4) Stitch in the ditch. Using a single needle, stitch in the ditch at each side seam of the waistband.
Stitching in the ditch is an easy way to secure the waistband in place without the stitch line showing. To do this, simply use a single needle to stitch directly into the seam line at each waistband side seam.
1) Hem. Use the twin needle technique to create a 1-inch hem. Or, if you have access to a coverstitch machine, you can use that instead.
Here’s what the twin needle hem looks like on both the inside and the outside.
For a selection of other types of hem and edge finishes you can substitute, check out The Colette Guide to Sewing Knits! In the book, Alyson covers many alternatives, such as a band hem There are a lot of ways you can vary this!
1) Steam the finished skirt. If necessary, steam your finished skirt to smooth seam and remove wrinkles.
2) Sew buttons on version 2. If you’re making version 2, sew buttons at button placement marks along the front of the placket.
Your Mabel is now complete!
Be sure to add you finished creations to our Flickr pool with the tag “mabel.”
And don’t forget about the Knitcation contest! You can use the Mabel to create your own travel wardrobe and enter to win some fabulous prizes!
Do you have any suggestions for when the kickpleat won’t lay flat? After using my twin needle to hem, it sticks straight out… Thanks!!!
You might try basting it down again (just with a big X) and giving it a good steam press, just on the pleat.
What stitch length would be good for the twin needle stitch? Does it tunnel less or more with a shorter or longer stitch? Or is that solely a stabilizer issue? Thanks so much for your help, by the way. This has been fun and I’m learning a lot.

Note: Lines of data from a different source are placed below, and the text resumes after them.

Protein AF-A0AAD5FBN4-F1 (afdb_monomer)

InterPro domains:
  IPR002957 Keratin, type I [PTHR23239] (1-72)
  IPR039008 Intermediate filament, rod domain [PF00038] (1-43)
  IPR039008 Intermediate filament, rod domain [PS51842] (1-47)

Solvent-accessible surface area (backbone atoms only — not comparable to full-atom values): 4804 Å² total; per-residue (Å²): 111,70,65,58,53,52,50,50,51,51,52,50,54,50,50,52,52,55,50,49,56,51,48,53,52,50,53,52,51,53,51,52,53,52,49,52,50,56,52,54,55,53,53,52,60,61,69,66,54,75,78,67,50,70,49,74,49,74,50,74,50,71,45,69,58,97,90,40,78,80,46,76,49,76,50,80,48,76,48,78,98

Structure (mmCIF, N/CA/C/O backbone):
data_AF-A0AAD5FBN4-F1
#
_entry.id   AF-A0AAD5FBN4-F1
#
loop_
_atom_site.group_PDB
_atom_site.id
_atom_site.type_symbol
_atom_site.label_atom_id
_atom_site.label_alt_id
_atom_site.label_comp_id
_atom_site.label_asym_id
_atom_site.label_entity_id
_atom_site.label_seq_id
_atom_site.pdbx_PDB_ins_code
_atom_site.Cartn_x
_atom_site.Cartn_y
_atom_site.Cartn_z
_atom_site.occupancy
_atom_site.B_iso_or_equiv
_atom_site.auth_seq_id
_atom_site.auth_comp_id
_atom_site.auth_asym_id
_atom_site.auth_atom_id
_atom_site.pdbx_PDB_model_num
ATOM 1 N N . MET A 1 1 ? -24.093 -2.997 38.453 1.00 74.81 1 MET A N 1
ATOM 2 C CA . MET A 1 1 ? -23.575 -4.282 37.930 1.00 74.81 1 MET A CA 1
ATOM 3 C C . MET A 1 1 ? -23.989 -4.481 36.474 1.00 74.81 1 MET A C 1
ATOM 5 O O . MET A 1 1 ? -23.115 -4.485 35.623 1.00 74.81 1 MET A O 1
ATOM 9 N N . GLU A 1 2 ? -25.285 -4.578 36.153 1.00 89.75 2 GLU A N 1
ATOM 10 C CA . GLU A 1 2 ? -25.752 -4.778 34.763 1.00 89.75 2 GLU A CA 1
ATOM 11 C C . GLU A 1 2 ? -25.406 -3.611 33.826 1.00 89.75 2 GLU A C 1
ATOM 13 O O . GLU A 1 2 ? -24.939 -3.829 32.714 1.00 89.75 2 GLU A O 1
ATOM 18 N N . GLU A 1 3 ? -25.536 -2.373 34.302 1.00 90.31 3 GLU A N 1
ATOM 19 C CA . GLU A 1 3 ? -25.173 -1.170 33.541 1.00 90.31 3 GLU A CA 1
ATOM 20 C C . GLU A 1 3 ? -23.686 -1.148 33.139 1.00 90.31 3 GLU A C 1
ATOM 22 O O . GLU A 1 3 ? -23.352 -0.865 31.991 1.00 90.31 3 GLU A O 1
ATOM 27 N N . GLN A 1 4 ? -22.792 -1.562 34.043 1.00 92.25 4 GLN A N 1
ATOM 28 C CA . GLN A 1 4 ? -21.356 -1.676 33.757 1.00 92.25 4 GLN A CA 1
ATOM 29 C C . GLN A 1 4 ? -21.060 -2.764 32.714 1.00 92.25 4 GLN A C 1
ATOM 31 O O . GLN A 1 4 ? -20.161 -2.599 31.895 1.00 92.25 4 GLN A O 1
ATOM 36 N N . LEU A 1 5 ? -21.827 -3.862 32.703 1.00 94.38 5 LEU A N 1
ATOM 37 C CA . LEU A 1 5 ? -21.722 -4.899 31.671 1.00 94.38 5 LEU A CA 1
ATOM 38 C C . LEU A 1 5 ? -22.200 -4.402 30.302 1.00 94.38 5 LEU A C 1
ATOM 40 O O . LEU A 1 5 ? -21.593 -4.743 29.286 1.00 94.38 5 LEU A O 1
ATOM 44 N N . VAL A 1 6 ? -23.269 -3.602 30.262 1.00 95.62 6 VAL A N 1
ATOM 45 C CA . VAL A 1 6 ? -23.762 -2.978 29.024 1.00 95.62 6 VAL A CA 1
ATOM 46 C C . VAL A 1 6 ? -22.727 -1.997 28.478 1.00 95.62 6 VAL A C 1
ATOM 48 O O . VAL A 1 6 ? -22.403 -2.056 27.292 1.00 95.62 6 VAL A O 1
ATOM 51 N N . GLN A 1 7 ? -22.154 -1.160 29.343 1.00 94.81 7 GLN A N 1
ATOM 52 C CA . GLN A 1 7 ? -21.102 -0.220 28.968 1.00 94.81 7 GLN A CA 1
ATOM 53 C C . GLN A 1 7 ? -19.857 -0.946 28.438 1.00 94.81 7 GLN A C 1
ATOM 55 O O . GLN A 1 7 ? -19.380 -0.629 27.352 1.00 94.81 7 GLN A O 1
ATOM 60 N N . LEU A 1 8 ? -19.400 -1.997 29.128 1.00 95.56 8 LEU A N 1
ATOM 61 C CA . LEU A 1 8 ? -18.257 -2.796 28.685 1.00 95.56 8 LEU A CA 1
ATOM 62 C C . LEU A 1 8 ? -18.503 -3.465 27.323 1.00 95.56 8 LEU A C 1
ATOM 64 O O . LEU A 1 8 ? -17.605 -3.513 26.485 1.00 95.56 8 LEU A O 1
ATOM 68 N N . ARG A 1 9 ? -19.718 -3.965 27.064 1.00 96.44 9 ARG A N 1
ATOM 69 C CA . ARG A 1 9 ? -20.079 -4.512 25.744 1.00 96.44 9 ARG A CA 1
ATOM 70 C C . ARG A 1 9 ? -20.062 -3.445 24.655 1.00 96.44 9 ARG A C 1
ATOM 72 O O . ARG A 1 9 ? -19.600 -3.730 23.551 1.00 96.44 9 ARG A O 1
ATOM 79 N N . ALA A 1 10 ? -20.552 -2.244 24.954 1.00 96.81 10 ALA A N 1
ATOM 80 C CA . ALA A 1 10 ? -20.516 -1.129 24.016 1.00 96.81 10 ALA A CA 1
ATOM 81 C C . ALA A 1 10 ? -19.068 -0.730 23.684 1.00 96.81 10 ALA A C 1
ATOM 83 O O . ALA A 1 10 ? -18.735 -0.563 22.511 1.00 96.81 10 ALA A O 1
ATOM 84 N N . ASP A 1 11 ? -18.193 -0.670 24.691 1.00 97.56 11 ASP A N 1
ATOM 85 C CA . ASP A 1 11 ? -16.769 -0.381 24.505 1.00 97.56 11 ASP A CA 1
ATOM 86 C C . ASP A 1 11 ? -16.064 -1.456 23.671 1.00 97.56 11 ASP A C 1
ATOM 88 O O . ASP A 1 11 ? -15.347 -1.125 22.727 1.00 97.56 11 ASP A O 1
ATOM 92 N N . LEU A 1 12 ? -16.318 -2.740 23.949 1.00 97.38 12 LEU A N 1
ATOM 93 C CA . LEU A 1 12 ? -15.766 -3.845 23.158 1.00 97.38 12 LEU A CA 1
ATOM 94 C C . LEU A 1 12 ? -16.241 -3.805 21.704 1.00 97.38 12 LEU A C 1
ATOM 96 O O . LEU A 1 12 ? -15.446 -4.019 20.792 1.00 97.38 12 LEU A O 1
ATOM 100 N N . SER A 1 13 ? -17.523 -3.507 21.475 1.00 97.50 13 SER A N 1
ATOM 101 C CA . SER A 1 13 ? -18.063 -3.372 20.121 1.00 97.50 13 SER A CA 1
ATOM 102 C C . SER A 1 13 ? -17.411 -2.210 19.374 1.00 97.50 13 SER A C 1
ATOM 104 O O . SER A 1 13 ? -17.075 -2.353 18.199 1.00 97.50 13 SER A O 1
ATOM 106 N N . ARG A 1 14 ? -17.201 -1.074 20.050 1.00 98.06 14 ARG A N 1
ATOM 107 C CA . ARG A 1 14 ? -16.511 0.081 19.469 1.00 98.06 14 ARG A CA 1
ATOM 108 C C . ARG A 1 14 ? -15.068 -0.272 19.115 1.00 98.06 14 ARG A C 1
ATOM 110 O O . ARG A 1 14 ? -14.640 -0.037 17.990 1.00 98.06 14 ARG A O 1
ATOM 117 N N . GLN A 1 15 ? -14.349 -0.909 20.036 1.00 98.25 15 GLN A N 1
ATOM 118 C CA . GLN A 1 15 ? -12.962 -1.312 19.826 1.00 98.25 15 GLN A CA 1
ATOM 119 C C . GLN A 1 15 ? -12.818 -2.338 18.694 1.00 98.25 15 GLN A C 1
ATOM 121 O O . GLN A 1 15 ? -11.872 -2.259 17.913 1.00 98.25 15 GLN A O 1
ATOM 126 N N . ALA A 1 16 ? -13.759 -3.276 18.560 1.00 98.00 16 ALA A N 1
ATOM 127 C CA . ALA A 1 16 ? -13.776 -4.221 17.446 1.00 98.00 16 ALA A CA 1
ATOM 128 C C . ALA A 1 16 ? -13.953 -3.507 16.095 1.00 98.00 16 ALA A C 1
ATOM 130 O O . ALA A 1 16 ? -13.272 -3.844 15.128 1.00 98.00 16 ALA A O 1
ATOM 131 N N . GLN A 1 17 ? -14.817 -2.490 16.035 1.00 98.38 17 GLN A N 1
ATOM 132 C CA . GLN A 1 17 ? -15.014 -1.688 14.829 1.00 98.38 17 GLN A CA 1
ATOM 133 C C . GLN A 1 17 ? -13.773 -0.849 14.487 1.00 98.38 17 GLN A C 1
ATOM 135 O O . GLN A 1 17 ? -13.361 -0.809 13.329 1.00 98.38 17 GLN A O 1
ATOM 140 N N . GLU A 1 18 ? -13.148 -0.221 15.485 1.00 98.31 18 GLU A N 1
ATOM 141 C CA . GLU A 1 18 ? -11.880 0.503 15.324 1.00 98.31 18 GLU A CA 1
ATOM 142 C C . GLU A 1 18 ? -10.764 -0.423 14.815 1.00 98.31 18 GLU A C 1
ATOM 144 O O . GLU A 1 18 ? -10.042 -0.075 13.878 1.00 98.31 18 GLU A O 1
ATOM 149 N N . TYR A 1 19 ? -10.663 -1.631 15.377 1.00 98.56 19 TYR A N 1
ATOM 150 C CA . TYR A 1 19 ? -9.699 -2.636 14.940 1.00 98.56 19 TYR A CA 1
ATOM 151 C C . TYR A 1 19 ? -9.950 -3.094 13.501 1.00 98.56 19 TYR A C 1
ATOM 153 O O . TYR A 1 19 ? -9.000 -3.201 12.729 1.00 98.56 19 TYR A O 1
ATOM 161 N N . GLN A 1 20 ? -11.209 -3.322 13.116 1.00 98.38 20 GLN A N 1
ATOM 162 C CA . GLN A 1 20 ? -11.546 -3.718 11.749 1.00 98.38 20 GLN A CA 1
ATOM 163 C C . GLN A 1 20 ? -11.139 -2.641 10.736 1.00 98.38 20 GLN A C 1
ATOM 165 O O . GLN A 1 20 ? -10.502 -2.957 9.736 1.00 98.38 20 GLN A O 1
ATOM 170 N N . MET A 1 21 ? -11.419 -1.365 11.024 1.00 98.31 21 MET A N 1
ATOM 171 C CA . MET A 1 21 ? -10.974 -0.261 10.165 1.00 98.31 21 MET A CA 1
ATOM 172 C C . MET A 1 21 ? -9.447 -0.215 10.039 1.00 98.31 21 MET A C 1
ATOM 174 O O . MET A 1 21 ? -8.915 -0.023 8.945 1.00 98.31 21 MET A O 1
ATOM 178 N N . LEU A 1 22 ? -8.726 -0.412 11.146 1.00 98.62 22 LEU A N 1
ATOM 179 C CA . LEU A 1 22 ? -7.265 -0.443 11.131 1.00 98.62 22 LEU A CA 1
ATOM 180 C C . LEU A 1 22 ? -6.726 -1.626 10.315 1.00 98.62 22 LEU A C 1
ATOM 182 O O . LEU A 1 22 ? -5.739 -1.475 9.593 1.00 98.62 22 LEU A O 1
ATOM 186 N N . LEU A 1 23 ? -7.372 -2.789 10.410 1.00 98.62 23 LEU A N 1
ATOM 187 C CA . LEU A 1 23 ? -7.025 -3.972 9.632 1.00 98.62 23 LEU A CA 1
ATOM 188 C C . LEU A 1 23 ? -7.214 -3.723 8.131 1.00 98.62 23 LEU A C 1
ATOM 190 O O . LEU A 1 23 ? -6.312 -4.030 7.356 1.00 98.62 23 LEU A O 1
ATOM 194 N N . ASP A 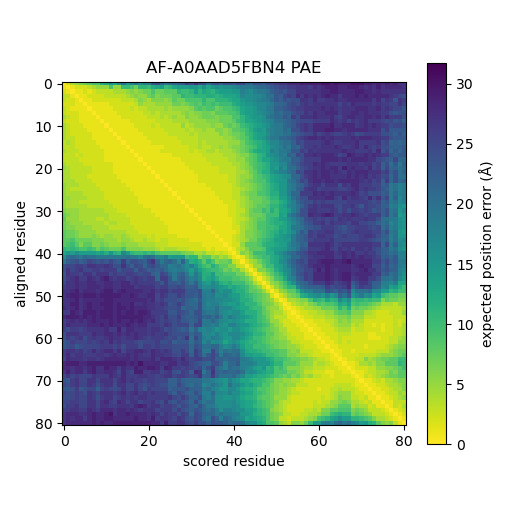1 24 ? -8.320 -3.096 7.731 1.00 98.56 24 ASP A N 1
ATOM 195 C CA . ASP A 1 24 ? -8.586 -2.760 6.329 1.00 98.56 24 ASP A CA 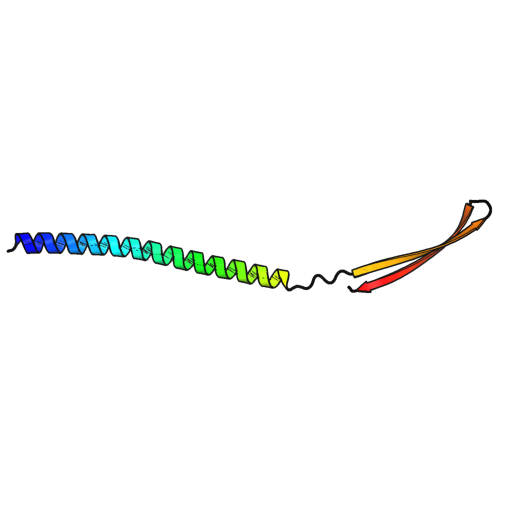1
ATOM 196 C C . ASP A 1 24 ? -7.518 -1.800 5.772 1.00 98.56 24 ASP A C 1
ATOM 198 O O . ASP A 1 24 ? -6.998 -1.996 4.668 1.00 98.56 24 ASP A O 1
ATOM 202 N N . ILE A 1 25 ? -7.125 -0.792 6.563 1.00 98.56 25 ILE A N 1
ATOM 203 C CA . ILE A 1 25 ? -6.034 0.131 6.213 1.00 98.56 25 ILE A CA 1
ATOM 204 C C . ILE A 1 25 ? -4.710 -0.629 6.073 1.00 98.56 25 ILE A C 1
ATOM 206 O O . ILE A 1 25 ? -4.004 -0.445 5.080 1.00 98.56 25 ILE A O 1
ATOM 210 N N . LYS A 1 26 ? -4.374 -1.503 7.031 1.00 98.38 26 LYS A N 1
ATOM 211 C CA . LYS A 1 26 ? -3.161 -2.332 6.981 1.00 98.38 26 LYS A CA 1
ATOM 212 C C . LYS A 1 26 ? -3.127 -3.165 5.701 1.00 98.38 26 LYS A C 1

It depends a bit, but I do test sews with a stitch length between 2.5mm and 3mm. I think a slightly longer stitch length looks great for this type of hem and does seem to help a little with tunneling. Be sure to try loosening your bobbin tension if you get tunneling, if that’s an option for your machine.
Something I didn’t notice in any of the steps was checking the fit. My waistband is now sewn onto the skirt and is 2 inches more than the pattern says the finished amount should be. Should I have tried on the waistband or lining pieces as soon as I had sewn the first circumference so I could make adjustments when there were only short seams to pick out?
I’m intending to make another Mabel skirt this month. While I intend to make it in a smaller size, are there any “check your fit here” stops along the way.
A lot of this does depend on the fabric, so a fit-as-you-go approach works well. I like to check out both the waistband and main body before putting the two together.
You raise good points, and I’m going to add this advice in for future sewalongers!
Oh, and I want to mention, Sarai… even though the fit is loose, I absolutely LOVE the look of my version 3 Mabel. Can’t wait to wear it this weekend along with the Sorbetto I’m making to go with it. And looking forward to making my next Mabel.
Awesome! They are addictive.
I finished my Mabel, put it on and it is staying on! I’m so happy with it. Thank you to Sarai for organising this sew along, I’ve really enjoyed it!
Yay, so glad! High fives!
I used a zigzag stitch (2.5lx0.5w) as recommended to sew on a regular sewing machine– seems like the waistband does not stretch to the full stretch potential of the fabric. should i make the waistband with a three-step zigzag instead? or what other stitch would be ‘stretchier’? I can get it over my hips but it seems to be on the brink of popping!
You could use a wider zigzag for more stretch, or the 3-step. Try a few test seams before you sew and stretch them to check for popping. Every fabric is different!
Did you say addicting ? Resounding YES! Once prep is done, skirt goes together quickly, i have made two today. Finish last one tomorrow– what a perfect pattern, comfy, packable, flattering on all figure types, only ONE yard of some cool knit fabric- means you can splurge on an Italian fun wild thing, and fast–and i didn’t have any knit skirts before.. Kind of a woven girl, maybe not…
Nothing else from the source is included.